In the mid 1990s I studied the genetics of Victoria spp with Dr Peter Brandham, Head of Cytogentics at RBG Kew. We confirmed earlier chromosome counts undertaken in the 1920s by Haage & Schmidt for V. cruziana (2n=24) and V. amazonica (2n=20) and V. “Longwood Hybrid” (2n=22). We also found counts for the F2 progeny ranging from 2n=20, 2n=21, 2n=22, 2n=23 and 2n=24. We discovered that some the chromosomes of V. amazonica are in fact made up of chromosomes of V. cruziana that have in some way joined onto each other to make longer arms, reducing the chromosome count by four. This is proved by studying the longer chromosome pairs in V. amazonica, they are twice the length they should be, and have two centromeres instead of one (if you don’t look closely enough they look like secondary constrictions). At meiosis the species produce gametes enabling a viable hybrid, however the F2 generation is sterile; it has to be, it can only be.

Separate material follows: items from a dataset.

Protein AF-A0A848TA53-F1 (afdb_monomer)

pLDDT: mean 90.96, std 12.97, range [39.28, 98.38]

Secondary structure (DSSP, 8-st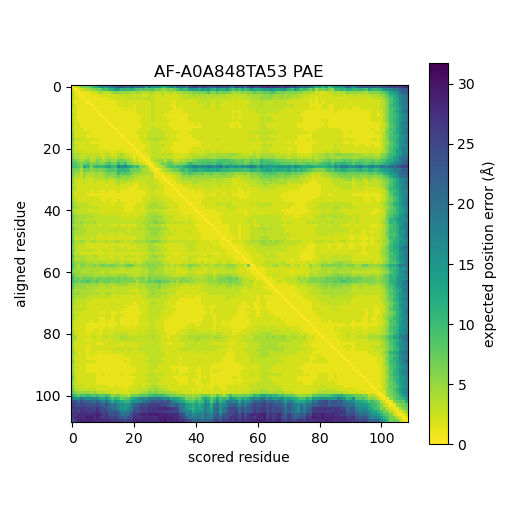ate):
-HHHHHHHHHHHHHHHTT-EESSPPPTT---SEEEEE-SS---HHHHTT-SSS--B-----SS--HHHHHHHHHEEEEE-SGGGGGS-HHHHHHHHHHHH---------

Foldseek 3Di:
DQQLVLVVLLQVLLVVLQKHFPDDDDNPDRDQKTKIFEPFFFDVVLQVPQDPWRKDQPDDDPDPDPVVVVRSRGIIITGSDNCCVVDDSVSSNVSSNSRHDDDPPPPDD

Radius of gyration: 14.4 Å; Cα contacts (8 Å, |Δi|>4): 156; chains: 1; bounding box: 31×33×45 Å

Mean predicted aligned error: 4.82 Å

Sequence (109 aa):
PRYLAQRQRVIDIAADCGLTPLAMPETDIPMTSMPFLAPSPIPLGAIERTRHLTYAKYYRPLAGLPEVTRLFAHLVNIPCHGDVAKLSDDQIAGDMLICTERRIQAVAS

Solvent-accessible surface area (backbone atoms only — not comparable to full-atom values): 6406 Å² total; per-residue (Å²): 115,58,26,55,55,35,40,51,52,49,51,54,47,34,46,78,50,57,32,40,66,72,63,86,76,67,91,85,64,76,44,58,53,47,52,26,34,34,91,47,71,43,54,69,77,36,49,73,65,36,82,82,60,81,53,47,71,86,71,80,68,94,58,90,43,70,68,54,46,52,50,56,34,20,37,38,31,42,67,13,31,63,73,55,76,80,54,55,70,67,56,54,40,54,40,48,36,54,44,53,60,79,77,78,74,78,78,82,125

Nearest PDB structures (foldseek):
  7ns7-assembly1_B  TM=6.024E-01  e=1.068E-01  Homo sapiens
  3kgw-assembly1_B  TM=6.704E-01  e=3.814E-01  Mus musculus
  7ns7-assembly1_A  TM=5.477E-01  e=2.019E-01  Homo sapiens
  1h0c-assembly1_A-2  TM=5.355E-01  e=3.358E-01  Homo sapiens
  4i8a-assembly2_D  TM=4.493E-01  e=1.668E-01  Homo sapiens

Structure (mmCIF, N/CA/C/O backbone):
data_AF-A0A848TA53-F1
#
_entry.id   AF-A0A848TA53-F1
#
loop_
_atom_site.group_PDB
_atom_site.id
_atom_site.type_symbol
_atom_site.label_atom_id
_atom_site.label_alt_id
_atom_site.label_comp_id
_atom_site.label_asym_id
_atom_site.label_entity_id
_atom_site.label_seq_id
_atom_site.pdbx_PDB_ins_code
_atom_site.Cartn_x
_atom_site.Cartn_y
_atom_site.Cartn_z
_atom_site.occupancy
_atom_site.B_iso_or_equiv
_atom_site.auth_seq_id
_atom_site.auth_comp_id
_atom_site.auth_asym_id
_atom_site.auth_atom_id
_atom_site.pdbx_PDB_model_num
ATOM 1 N N . PRO A 1 1 ? 9.427 7.027 -16.980 1.00 58.97 1 PRO A N 1
ATOM 2 C CA . PRO A 1 1 ? 9.068 5.632 -17.351 1.00 58.97 1 PRO A CA 1
ATOM 3 C C . PRO A 1 1 ? 8.978 4.655 -16.163 1.00 58.97 1 PRO A C 1
ATOM 5 O O . PRO A 1 1 ? 7.964 3.984 -16.028 1.00 58.97 1 PRO A O 1
ATOM 8 N N . ARG A 1 2 ? 9.998 4.580 -15.285 1.00 81.25 2 ARG A N 1
ATOM 9 C CA . ARG A 1 2 ? 10.041 3.570 -14.204 1.00 81.25 2 ARG A CA 1
ATOM 10 C C . ARG A 1 2 ? 8.907 3.692 -13.177 1.00 81.25 2 ARG A C 1
ATOM 12 O O . ARG A 1 2 ? 8.350 2.674 -12.802 1.00 81.25 2 ARG A O 1
ATOM 19 N N . TYR A 1 3 ? 8.529 4.907 -12.779 1.00 86.75 3 TYR A N 1
ATOM 20 C CA . TYR A 1 3 ? 7.473 5.128 -11.779 1.00 86.75 3 TYR A CA 1
ATOM 21 C C . TYR A 1 3 ? 6.098 4.611 -12.220 1.00 86.75 3 TYR A C 1
ATOM 23 O O . TYR A 1 3 ? 5.436 3.932 -11.449 1.00 86.75 3 TYR A O 1
ATOM 31 N N . LEU A 1 4 ? 5.687 4.873 -13.466 1.00 89.75 4 LEU A N 1
ATOM 32 C CA . LEU A 1 4 ? 4.387 4.415 -13.975 1.00 89.75 4 LEU A CA 1
ATOM 33 C C . LEU A 1 4 ? 4.323 2.883 -14.061 1.00 89.75 4 LEU A C 1
ATOM 35 O O . LEU A 1 4 ? 3.338 2.287 -13.636 1.00 89.75 4 LEU A O 1
ATOM 39 N N . ALA A 1 5 ? 5.402 2.249 -14.533 1.00 91.62 5 ALA A N 1
ATOM 40 C CA . ALA A 1 5 ? 5.499 0.793 -14.596 1.00 91.62 5 ALA A CA 1
ATOM 41 C C . ALA A 1 5 ? 5.494 0.149 -13.199 1.00 91.62 5 ALA A C 1
ATOM 43 O O . ALA A 1 5 ? 4.786 -0.827 -12.982 1.00 91.62 5 ALA A O 1
ATOM 44 N N . GLN A 1 6 ? 6.242 0.706 -12.236 1.00 94.38 6 GLN A N 1
ATOM 45 C CA . GLN A 1 6 ? 6.229 0.192 -10.862 1.00 94.38 6 GLN A CA 1
ATOM 46 C C . GLN A 1 6 ? 4.881 0.423 -10.176 1.00 94.38 6 GLN A C 1
ATOM 48 O O . GLN A 1 6 ? 4.428 -0.443 -9.439 1.00 94.38 6 GLN A O 1
ATOM 53 N N . ARG A 1 7 ? 4.205 1.544 -10.446 1.00 94.12 7 ARG A N 1
ATOM 54 C CA . ARG A 1 7 ? 2.847 1.799 -9.956 1.00 94.12 7 ARG A CA 1
ATOM 55 C C . ARG A 1 7 ? 1.870 0.737 -10.445 1.00 94.12 7 ARG A C 1
ATOM 57 O O . ARG A 1 7 ? 1.172 0.166 -9.618 1.00 94.12 7 ARG A O 1
ATOM 64 N N . GLN A 1 8 ? 1.847 0.458 -11.750 1.00 94.06 8 GLN A N 1
ATOM 65 C CA . GLN A 1 8 ? 0.961 -0.571 -12.299 1.00 94.06 8 GLN A CA 1
ATOM 66 C C . GLN A 1 8 ? 1.275 -1.947 -11.705 1.00 94.06 8 GLN A C 1
ATOM 68 O O . GLN A 1 8 ? 0.389 -2.596 -11.169 1.00 94.06 8 GLN A O 1
ATOM 73 N N . ARG A 1 9 ? 2.556 -2.323 -11.678 1.00 95.94 9 ARG A N 1
ATOM 74 C CA . ARG A 1 9 ? 3.021 -3.581 -11.084 1.00 95.94 9 ARG A CA 1
ATOM 75 C C . ARG A 1 9 ? 2.585 -3.745 -9.625 1.00 95.94 9 ARG A C 1
ATOM 77 O O . ARG A 1 9 ? 2.114 -4.805 -9.240 1.00 95.94 9 ARG A O 1
ATOM 84 N N . VAL A 1 10 ? 2.722 -2.698 -8.809 1.00 96.81 10 VAL A N 1
ATOM 85 C CA . VAL A 1 10 ? 2.289 -2.717 -7.403 1.00 96.81 10 VAL A CA 1
ATOM 86 C C . VAL A 1 10 ? 0.770 -2.847 -7.288 1.00 96.81 10 VAL A C 1
ATOM 88 O O . VAL A 1 10 ? 0.311 -3.542 -6.391 1.00 96.81 10 VAL A O 1
ATOM 91 N N . ILE A 1 11 ? -0.007 -2.215 -8.176 1.00 96.56 11 ILE A N 1
ATOM 92 C CA . ILE A 1 11 ? -1.472 -2.359 -8.208 1.00 96.56 11 ILE A CA 1
ATOM 93 C C . ILE A 1 11 ? -1.867 -3.805 -8.520 1.00 96.56 11 ILE A C 1
ATOM 95 O O . ILE A 1 11 ? -2.713 -4.351 -7.815 1.00 96.56 11 ILE A O 1
ATOM 99 N N . ASP A 1 12 ? -1.242 -4.414 -9.527 1.00 97.44 12 ASP A N 1
ATOM 100 C CA . ASP A 1 12 ? -1.565 -5.774 -9.963 1.00 97.44 12 ASP A CA 1
ATOM 101 C C . ASP A 1 12 ? -1.274 -6.788 -8.840 1.00 97.44 12 ASP A C 1
ATOM 103 O O . ASP A 1 12 ? -2.159 -7.534 -8.429 1.00 97.44 12 ASP A O 1
ATOM 107 N N . ILE A 1 13 ? -0.080 -6.725 -8.236 1.00 98.38 13 ILE A N 1
ATOM 108 C CA . ILE A 1 13 ? 0.300 -7.611 -7.119 1.00 98.38 13 ILE A CA 1
ATOM 109 C C . ILE A 1 13 ? -0.585 -7.367 -5.885 1.00 98.38 13 ILE A C 1
ATOM 111 O O . ILE A 1 13 ? -0.972 -8.308 -5.188 1.00 98.38 13 ILE A O 1
ATOM 115 N N . ALA A 1 14 ? -0.927 -6.107 -5.598 1.00 97.88 14 ALA A N 1
ATOM 116 C CA . ALA A 1 14 ? -1.803 -5.765 -4.482 1.00 97.88 14 ALA A CA 1
ATOM 117 C C . ALA A 1 14 ? -3.196 -6.381 -4.651 1.00 97.88 14 ALA A C 1
ATOM 119 O O . ALA A 1 14 ? -3.738 -6.912 -3.680 1.00 97.88 14 ALA A O 1
ATOM 120 N N . ALA A 1 15 ? -3.746 -6.357 -5.869 1.00 97.56 15 ALA A N 1
ATOM 121 C CA . ALA A 1 15 ? -5.027 -6.982 -6.175 1.00 97.56 15 ALA A CA 1
ATOM 122 C C . ALA A 1 15 ? -4.994 -8.495 -5.904 1.00 97.56 15 ALA A C 1
ATOM 124 O O . ALA A 1 15 ? -5.889 -9.006 -5.227 1.00 97.56 15 ALA A O 1
ATOM 125 N N . ASP A 1 16 ? -3.927 -9.183 -6.321 1.00 97.62 16 ASP A N 1
ATOM 126 C CA . ASP A 1 16 ? -3.736 -10.619 -6.068 1.00 97.62 16 ASP A CA 1
ATOM 127 C C . ASP A 1 16 ? -3.589 -10.945 -4.571 1.00 97.62 16 ASP A C 1
ATOM 129 O O . ASP A 1 16 ? -4.005 -12.009 -4.109 1.00 97.62 16 ASP A O 1
ATOM 133 N N . CYS A 1 17 ? -3.061 -10.006 -3.780 1.00 97.19 17 CYS A N 1
ATOM 134 C CA . CYS A 1 17 ? -2.971 -10.127 -2.322 1.00 97.19 17 CYS A CA 1
ATOM 135 C C . CYS A 1 17 ? -4.273 -9.742 -1.592 1.00 97.19 17 CYS A C 1
ATOM 137 O O . CYS A 1 17 ? -4.343 -9.837 -0.367 1.00 97.19 17 CYS A O 1
ATOM 139 N N . GLY A 1 18 ? -5.313 -9.306 -2.309 1.00 96.94 18 GLY A N 1
ATOM 140 C CA . GLY A 1 18 ? -6.597 -8.899 -1.733 1.00 96.94 18 GLY A CA 1
ATOM 141 C C . GLY A 1 18 ? -6.639 -7.458 -1.214 1.00 96.94 18 GLY A C 1
ATOM 142 O O . GLY A 1 18 ? -7.548 -7.105 -0.462 1.00 96.94 18 GLY A O 1
ATOM 143 N N . LEU A 1 19 ? -5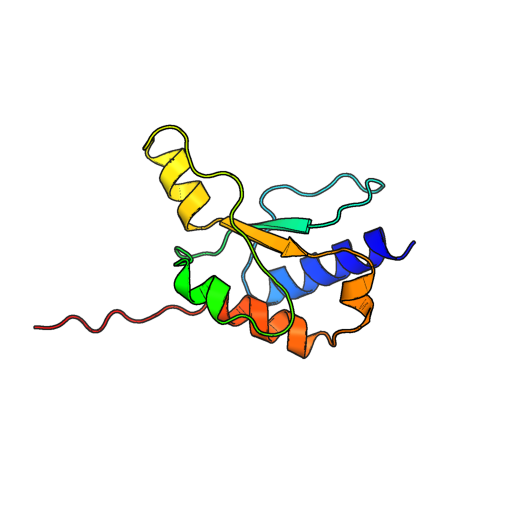.678 -6.617 -1.595 1.00 97.88 19 LEU A N 1
ATOM 144 C CA . LEU A 1 19 ? -5.690 -5.180 -1.337 1.00 97.88 19 LEU A CA 1
ATOM 145 C C . LEU A 1 19 ? -6.396 -4.442 -2.481 1.00 97.88 19 LEU A C 1
ATOM 147 O O . LEU A 1 19 ? -6.283 -4.805 -3.646 1.00 97.88 19 LEU A O 1
ATOM 151 N N . THR A 1 20 ? -7.106 -3.361 -2.164 1.00 97.81 20 THR A N 1
ATOM 152 C CA . THR A 1 20 ? -7.766 -2.508 -3.169 1.00 97.81 20 THR A CA 1
ATOM 153 C C . THR A 1 20 ? -7.200 -1.092 -3.116 1.00 97.81 20 THR A C 1
ATOM 155 O O . THR A 1 20 ? -7.093 -0.552 -2.015 1.00 97.81 20 THR A O 1
ATOM 158 N N . PRO A 1 21 ? -6.844 -0.448 -4.243 1.00 97.12 21 PRO A N 1
ATOM 159 C CA . PRO A 1 21 ? -6.436 0.955 -4.236 1.00 97.12 21 PRO A CA 1
ATOM 160 C C . PRO A 1 21 ? -7.501 1.838 -3.575 1.00 97.12 21 PRO A C 1
ATOM 162 O O . PRO A 1 21 ? -8.686 1.710 -3.877 1.00 97.12 21 PRO A O 1
ATOM 165 N N . LEU A 1 22 ? -7.094 2.758 -2.693 1.00 96.12 22 LEU A N 1
ATOM 166 C CA . LEU A 1 22 ? -8.025 3.724 -2.091 1.00 96.12 22 LEU A CA 1
ATOM 167 C C . LEU A 1 22 ? -8.670 4.614 -3.165 1.00 96.12 22 LEU A C 1
ATOM 169 O O . LEU A 1 22 ? -9.839 4.977 -3.065 1.00 96.12 22 LEU A O 1
ATOM 173 N N . ALA A 1 23 ? -7.889 4.963 -4.184 1.00 93.06 23 ALA A N 1
ATOM 174 C CA . ALA A 1 23 ? -8.337 5.637 -5.388 1.00 93.06 23 ALA A CA 1
ATOM 175 C C . ALA A 1 23 ? -7.451 5.198 -6.556 1.00 93.06 23 ALA A C 1
ATOM 177 O O . ALA A 1 23 ? -6.251 4.967 -6.378 1.00 93.06 23 ALA A O 1
ATOM 178 N N . MET A 1 24 ? -8.036 5.101 -7.750 1.00 90.50 24 MET A N 1
ATOM 179 C CA . MET A 1 24 ? -7.259 4.849 -8.960 1.00 90.50 24 MET A CA 1
ATOM 180 C C . MET A 1 24 ? -6.507 6.124 -9.358 1.00 90.50 24 MET A C 1
ATOM 182 O O . MET A 1 24 ? -7.114 7.196 -9.397 1.00 90.50 24 MET A O 1
ATOM 186 N N . PRO A 1 25 ? -5.198 6.035 -9.632 1.00 84.88 25 PRO A N 1
ATOM 187 C CA . PRO A 1 25 ? -4.400 7.200 -9.970 1.00 84.88 25 PRO A CA 1
ATOM 188 C C . PRO A 1 25 ? -4.651 7.630 -11.419 1.00 84.88 25 PRO A C 1
ATOM 190 O O . PRO A 1 25 ? -4.867 6.794 -12.297 1.00 84.88 25 PRO A O 1
ATOM 193 N N . GLU A 1 26 ? -4.543 8.930 -11.691 1.00 83.94 26 GLU A N 1
ATOM 194 C CA . GLU A 1 26 ? -4.510 9.443 -13.064 1.00 83.94 26 GLU A CA 1
ATOM 195 C C . GLU A 1 26 ? -3.289 8.889 -13.821 1.00 83.94 26 GLU A C 1
ATOM 197 O O . GLU A 1 26 ? -2.221 8.645 -13.241 1.00 83.94 26 GLU A O 1
ATOM 202 N N . THR A 1 27 ? -3.436 8.660 -15.127 1.00 77.19 27 THR A N 1
ATOM 203 C CA . THR A 1 27 ? -2.524 7.813 -15.913 1.00 77.19 27 THR A CA 1
ATOM 204 C C . THR A 1 27 ? -1.075 8.299 -15.927 1.00 77.19 27 THR A C 1
ATOM 206 O O . THR A 1 27 ? -0.182 7.454 -15.886 1.00 77.19 27 THR A O 1
ATOM 209 N N . ASP A 1 28 ? -0.822 9.607 -15.835 1.00 82.69 28 ASP A N 1
ATOM 210 C CA . ASP A 1 28 ? 0.506 10.179 -16.112 1.00 82.69 28 ASP A CA 1
ATOM 211 C C . ASP A 1 28 ? 1.210 10.810 -14.901 1.00 82.69 28 ASP A C 1
ATOM 213 O O . ASP A 1 28 ? 2.284 11.401 -15.037 1.00 82.69 28 ASP A O 1
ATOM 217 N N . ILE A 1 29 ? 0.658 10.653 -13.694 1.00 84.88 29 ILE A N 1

In order to produce a self fertile and on-breeding hybrid from the two Victoria species I undertook some work to double the chromosome count of V. “Longwood Hybrid” from 2n=22 to 2n=44. Clearly this would potentially lead to a plant producing viable gametes; though the benefits of polyploidy are not guaranteed and would have needed to be assessed. The limited availability of seed with which to experiment with was frustrating but led to a single seedling which survived the treatment with the mutagen colchicine. Its appearance was markedly different to other seedlings, substantially larger tissue was clearly visible, but growth rate was very slow. Sadly this seedling was neglected during a holiday by a diploma student and died.
This work was never published, but casts doubt over recent Victoria breeding work undertaken in the USA where not only have viable F2 generations been claimed, but also back-crosses which are simply not possible.
More work is required to get to the bottom of this; I have a few theories which may explain the anomalies above.
In 1996 (I think) I grew a V. “Longwood Hybrid” at RBG Kew which was accepted by the Guinness Book of Records as the largest ever grown, it was 8’9” or thereabouts. The same year I hybridised the two species at Kew, first time it had been recorded in the UK. They used the seed for a number of years."